Earlier I compared `predictInterval()`'s default against brms's default, which is
an apples-to-oranges pairing -- the apparent "gap" was the two packages making
different default assumptions, not a deficiency in either.
How much the choice matters depends on how much group variance is left after the
fixed effects. Here `meanses` already absorbs most of the between-school
variation, so dropping vs. sampling the school effect barely changes the width.
Remove `meanses` and the school SD roughly doubles, so the two options diverge:
``` r
m0 <- lmer(mathach ~ ses + (ses | schid), data = train)
data.frame(
model = c("with meanses", "without meanses"),
school_SD = c(attr(VarCorr(m_lme)$schid, "stddev")[["(Intercept)"]],
attr(VarCorr(m0)$schid, "stddev")[["(Intercept)"]]),
width_zero = c(w(mt_draws(m_lme, nd, new.levels = "zero")),
w(mt_draws(m0, nd, new.levels = "zero"))),
width_draw = c(w(mt_draws(m_lme, nd, new.levels = "draw")),
w(mt_draws(m0, nd, new.levels = "draw"))))
```
```
#> model school_SD width_zero width_draw
#> 1 with meanses 1.598503 19.96801 20.67910
#> 2 without meanses 2.125770 19.94993 21.22576
```
The practical guidance: `predictInterval()`'s default (`new.levels = "zero"`)
answers "what is the expected outcome for a typical member of an unseen group,"
while `new.levels = "draw"` answers "what is the outcome for an unseen group
drawn from the population" -- the same quantity brms returns by default. Pick the
one that matches your question.
## A generalized linear mixed model
The story carries over to GLMMs.

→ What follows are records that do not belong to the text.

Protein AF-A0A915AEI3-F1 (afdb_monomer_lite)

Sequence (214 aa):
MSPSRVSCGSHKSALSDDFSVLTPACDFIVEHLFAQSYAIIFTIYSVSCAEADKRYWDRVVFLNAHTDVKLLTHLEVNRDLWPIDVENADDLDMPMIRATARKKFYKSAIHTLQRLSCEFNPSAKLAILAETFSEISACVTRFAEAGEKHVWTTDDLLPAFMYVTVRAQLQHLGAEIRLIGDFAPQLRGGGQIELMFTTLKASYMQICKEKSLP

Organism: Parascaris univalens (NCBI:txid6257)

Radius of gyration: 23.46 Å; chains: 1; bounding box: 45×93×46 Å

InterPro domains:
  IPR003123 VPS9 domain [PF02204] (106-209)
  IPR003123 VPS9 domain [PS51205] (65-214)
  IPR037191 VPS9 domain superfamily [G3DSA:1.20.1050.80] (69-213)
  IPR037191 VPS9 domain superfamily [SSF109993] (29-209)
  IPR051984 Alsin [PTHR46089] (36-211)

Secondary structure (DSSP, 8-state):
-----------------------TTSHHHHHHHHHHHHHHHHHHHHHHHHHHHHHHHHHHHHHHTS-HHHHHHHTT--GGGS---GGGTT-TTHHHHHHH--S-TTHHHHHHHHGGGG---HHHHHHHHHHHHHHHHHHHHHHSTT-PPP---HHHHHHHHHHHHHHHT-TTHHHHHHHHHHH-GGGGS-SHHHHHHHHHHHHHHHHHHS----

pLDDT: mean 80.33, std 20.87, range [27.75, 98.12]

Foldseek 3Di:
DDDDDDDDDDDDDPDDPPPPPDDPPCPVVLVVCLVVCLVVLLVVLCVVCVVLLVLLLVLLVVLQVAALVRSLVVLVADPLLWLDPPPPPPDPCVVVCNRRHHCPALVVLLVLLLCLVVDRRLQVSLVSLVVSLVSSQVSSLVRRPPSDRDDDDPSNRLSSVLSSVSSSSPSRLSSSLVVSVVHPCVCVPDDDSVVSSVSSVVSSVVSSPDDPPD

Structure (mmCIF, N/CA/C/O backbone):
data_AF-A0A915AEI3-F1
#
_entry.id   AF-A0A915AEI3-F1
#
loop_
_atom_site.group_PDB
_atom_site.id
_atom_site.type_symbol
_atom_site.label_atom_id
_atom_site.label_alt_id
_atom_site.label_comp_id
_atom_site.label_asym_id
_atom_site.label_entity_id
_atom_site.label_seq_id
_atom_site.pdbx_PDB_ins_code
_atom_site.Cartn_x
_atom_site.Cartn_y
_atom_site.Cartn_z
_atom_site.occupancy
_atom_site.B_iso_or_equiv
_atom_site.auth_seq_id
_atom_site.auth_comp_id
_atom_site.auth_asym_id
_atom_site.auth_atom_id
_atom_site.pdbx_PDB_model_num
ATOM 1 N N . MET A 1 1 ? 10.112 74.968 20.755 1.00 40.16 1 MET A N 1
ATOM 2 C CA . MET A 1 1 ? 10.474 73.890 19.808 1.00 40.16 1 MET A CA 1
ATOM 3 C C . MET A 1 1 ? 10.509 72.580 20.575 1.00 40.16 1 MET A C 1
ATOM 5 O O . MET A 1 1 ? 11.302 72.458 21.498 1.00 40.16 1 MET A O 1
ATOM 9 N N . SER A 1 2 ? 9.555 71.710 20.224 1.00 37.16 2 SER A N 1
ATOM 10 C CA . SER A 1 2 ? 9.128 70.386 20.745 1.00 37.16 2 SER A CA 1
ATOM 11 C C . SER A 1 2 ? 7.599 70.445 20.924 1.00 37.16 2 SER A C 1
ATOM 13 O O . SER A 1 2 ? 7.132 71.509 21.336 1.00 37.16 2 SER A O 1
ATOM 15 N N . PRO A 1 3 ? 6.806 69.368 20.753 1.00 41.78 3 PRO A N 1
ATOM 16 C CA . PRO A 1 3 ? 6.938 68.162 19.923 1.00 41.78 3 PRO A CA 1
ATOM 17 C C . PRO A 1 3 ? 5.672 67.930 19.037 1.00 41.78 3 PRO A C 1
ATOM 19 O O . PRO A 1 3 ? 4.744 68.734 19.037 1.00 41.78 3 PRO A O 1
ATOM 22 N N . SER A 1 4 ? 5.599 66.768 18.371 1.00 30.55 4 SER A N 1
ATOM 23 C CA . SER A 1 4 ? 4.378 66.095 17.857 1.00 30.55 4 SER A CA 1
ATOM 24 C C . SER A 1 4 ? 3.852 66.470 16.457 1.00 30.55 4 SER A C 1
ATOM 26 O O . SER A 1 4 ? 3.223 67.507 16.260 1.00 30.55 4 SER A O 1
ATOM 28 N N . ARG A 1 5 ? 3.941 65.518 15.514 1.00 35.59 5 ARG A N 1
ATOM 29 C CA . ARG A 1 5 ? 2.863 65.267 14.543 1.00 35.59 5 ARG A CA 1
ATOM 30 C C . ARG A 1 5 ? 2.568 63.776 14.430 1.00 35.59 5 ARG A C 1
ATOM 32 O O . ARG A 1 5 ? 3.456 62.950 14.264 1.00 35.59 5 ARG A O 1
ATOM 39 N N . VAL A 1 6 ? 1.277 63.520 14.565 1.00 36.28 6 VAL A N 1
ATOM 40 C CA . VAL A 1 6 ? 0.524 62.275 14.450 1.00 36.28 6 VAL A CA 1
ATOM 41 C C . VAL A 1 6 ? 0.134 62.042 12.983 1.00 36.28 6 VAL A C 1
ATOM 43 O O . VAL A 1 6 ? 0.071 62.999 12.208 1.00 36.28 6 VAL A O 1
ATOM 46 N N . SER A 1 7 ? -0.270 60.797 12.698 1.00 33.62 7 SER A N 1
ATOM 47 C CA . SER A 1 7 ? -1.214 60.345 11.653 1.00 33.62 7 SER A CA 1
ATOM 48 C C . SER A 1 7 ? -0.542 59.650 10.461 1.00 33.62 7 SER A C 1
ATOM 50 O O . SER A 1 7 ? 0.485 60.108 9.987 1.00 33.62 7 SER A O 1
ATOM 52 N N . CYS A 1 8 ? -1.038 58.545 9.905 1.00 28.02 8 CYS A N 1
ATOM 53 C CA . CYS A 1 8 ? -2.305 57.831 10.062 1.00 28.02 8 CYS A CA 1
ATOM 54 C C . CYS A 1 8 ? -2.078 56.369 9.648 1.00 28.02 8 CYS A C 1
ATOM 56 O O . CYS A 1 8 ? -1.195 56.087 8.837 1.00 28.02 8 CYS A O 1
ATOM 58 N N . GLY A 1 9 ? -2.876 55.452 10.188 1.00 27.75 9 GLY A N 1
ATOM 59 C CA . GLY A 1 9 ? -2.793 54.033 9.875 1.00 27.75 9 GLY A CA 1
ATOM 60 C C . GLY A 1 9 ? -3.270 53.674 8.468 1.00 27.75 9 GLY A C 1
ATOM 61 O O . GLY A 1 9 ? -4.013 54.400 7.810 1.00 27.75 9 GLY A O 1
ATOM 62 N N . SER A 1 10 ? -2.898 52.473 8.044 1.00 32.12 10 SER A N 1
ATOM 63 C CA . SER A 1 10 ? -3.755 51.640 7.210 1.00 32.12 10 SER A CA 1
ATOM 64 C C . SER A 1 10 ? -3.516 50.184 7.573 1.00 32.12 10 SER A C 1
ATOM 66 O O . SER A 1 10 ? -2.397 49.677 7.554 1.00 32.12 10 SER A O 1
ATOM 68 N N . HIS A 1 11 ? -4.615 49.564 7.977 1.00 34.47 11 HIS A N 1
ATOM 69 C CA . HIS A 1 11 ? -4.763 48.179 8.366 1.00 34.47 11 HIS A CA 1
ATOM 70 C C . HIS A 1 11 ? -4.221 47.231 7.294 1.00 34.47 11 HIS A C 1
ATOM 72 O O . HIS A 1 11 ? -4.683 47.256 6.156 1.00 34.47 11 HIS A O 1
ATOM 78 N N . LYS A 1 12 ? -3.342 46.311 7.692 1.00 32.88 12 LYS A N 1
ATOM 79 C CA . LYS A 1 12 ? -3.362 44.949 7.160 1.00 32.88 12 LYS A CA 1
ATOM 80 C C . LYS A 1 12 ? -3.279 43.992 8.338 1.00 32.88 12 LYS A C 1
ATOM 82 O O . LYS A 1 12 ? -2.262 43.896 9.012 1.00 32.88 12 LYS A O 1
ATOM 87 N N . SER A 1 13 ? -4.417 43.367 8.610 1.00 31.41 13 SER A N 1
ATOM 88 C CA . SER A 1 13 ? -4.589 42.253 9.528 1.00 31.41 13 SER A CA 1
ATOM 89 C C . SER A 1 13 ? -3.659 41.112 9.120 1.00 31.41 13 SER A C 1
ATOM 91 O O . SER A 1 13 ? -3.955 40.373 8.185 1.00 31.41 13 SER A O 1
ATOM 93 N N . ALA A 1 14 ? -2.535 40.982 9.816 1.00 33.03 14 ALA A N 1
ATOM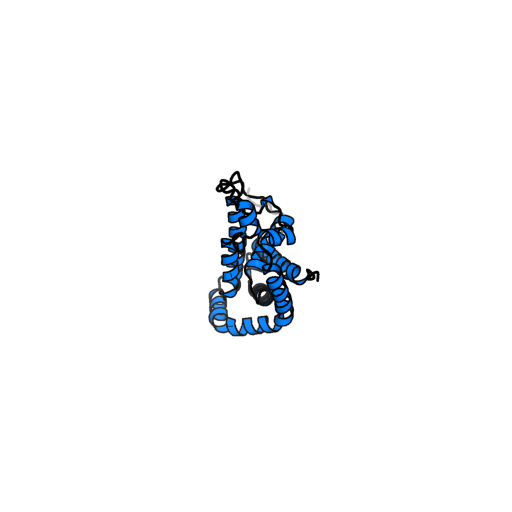 94 C CA . ALA A 1 14 ? -1.786 39.738 9.862 1.00 33.03 14 ALA A CA 1
ATOM 95 C C . ALA A 1 14 ? -2.472 38.852 10.907 1.00 33.03 14 ALA A C 1
ATOM 97 O O . ALA A 1 14 ? -2.176 38.920 12.096 1.00 33.03 14 ALA A O 1
ATOM 98 N N . LEU A 1 15 ? -3.477 38.107 10.461 1.00 36.72 15 LEU A N 1
ATOM 99 C CA . LEU A 1 15 ? -4.081 37.028 11.224 1.00 36.72 15 LEU A CA 1
ATOM 100 C C . LEU A 1 15 ? -4.101 35.795 10.330 1.00 36.72 15 LEU A C 1
ATOM 102 O O . LEU A 1 15 ? -4.457 35.890 9.159 1.00 36.72 15 LEU A O 1
ATOM 106 N N . SER A 1 16 ? -3.716 34.693 10.969 1.00 39.84 16 SER A N 1
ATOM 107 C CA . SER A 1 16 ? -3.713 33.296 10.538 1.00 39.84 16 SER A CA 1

We fit a binomial model for whether grouse had
ticks and compare predicted probabilities -- `predictInterval(type =
"probability")` against `brms::posterior_epred()`.
``` r
data(grouseticks)
grouseticks$TICKS_BIN <- as.integer(grouseticks$TICKS >= 1)
grouseticks$cHEIGHT <- as.numeric(scale(grouseticks$HEIGHT))
gk <- grouseticks
gk$.set <- ifelse(runif(nrow(gk)) < 0.2, "test", "train")
gk_tr <- droplevels(gk[gk$.set == "train", ])
gk_te <- gk[gk$.set == "test" & gk$BROOD %in% levels(gk_tr$BROOD) &
gk$LOCATION %in% unique(gk_tr$LOCATION), ]
gf <- TICKS_BIN ~ YEAR + cHEIGHT + (1 | BROOD) + (1 | LOCATION)
g_lme <- glmer(gf, family = binomial, data = gk_tr,
control = glmerControl(optimizer = "bobyqa"))
g_brm <- fit_brm(gf, gk_tr, bernoulli(), "brms_grouseticks")
mt_pr <- mt_draws(g_lme, gk_te, type = "probability", include.resid.var = FALSE)
if (max(mt_pr) > 1 || min(mt_pr) < 0) mt_pr <- plogis(mt_pr)
brm_pr <- posterior_epred(g_brm, newdata = gk_te, allow_new_levels = TRUE)
mt_p <- apply(mt_pr, 2, median); brm_p <- apply(brm_pr, 2, median)
c(correlation = cor(mt_p, brm_p), mean_abs_diff = mean(abs(mt_p - brm_p)))
```
```
#> correlation mean_abs_diff
#> 0.99488587 0.02704796
```
``` r
ggplot(data.frame(merTools = mt_p, brms = brm_p), aes(merTools, brms)) +
geom_abline(slope = 1, intercept = 0, linetype = 2, color = "grey50") +
geom_point(alpha = 0.4, color = "#7570B3") + coord_equal(xlim = c(0, 1), ylim = c(0, 1)) +
labs(title = "Predicted P(tick): merTools vs brms",
x = "predictInterval(type = 'probability')", y = "posterior_epred()") +
theme_minimal(base_size = 12)
```
## Takeaways
- For **observed groups**, `predictInterval()` reproduces brms's point estimates
and prediction intervals almost exactly, with the same out-of-sample coverage,
at a tiny fraction of the computational cost.
- For **new groups**, you choose how to treat the unseen effect:
`new.levels = "zero"` (the default) drops it and predicts from the fixed
effects, while `new.levels = "draw"` samples it from the estimated covariance
-- matching brms's `re_formula = NA` and `allow_new_levels = TRUE`
respectively. Either way the two packages agree; pick the convention that fits
your question.
- The same agreement holds for **GLMMs** on the probability scale.
In short, when bootstrapping or full MCMC is impractical, `predictInterval()` is
a fast, well-calibrated stand-in for the cases it was designed to handle.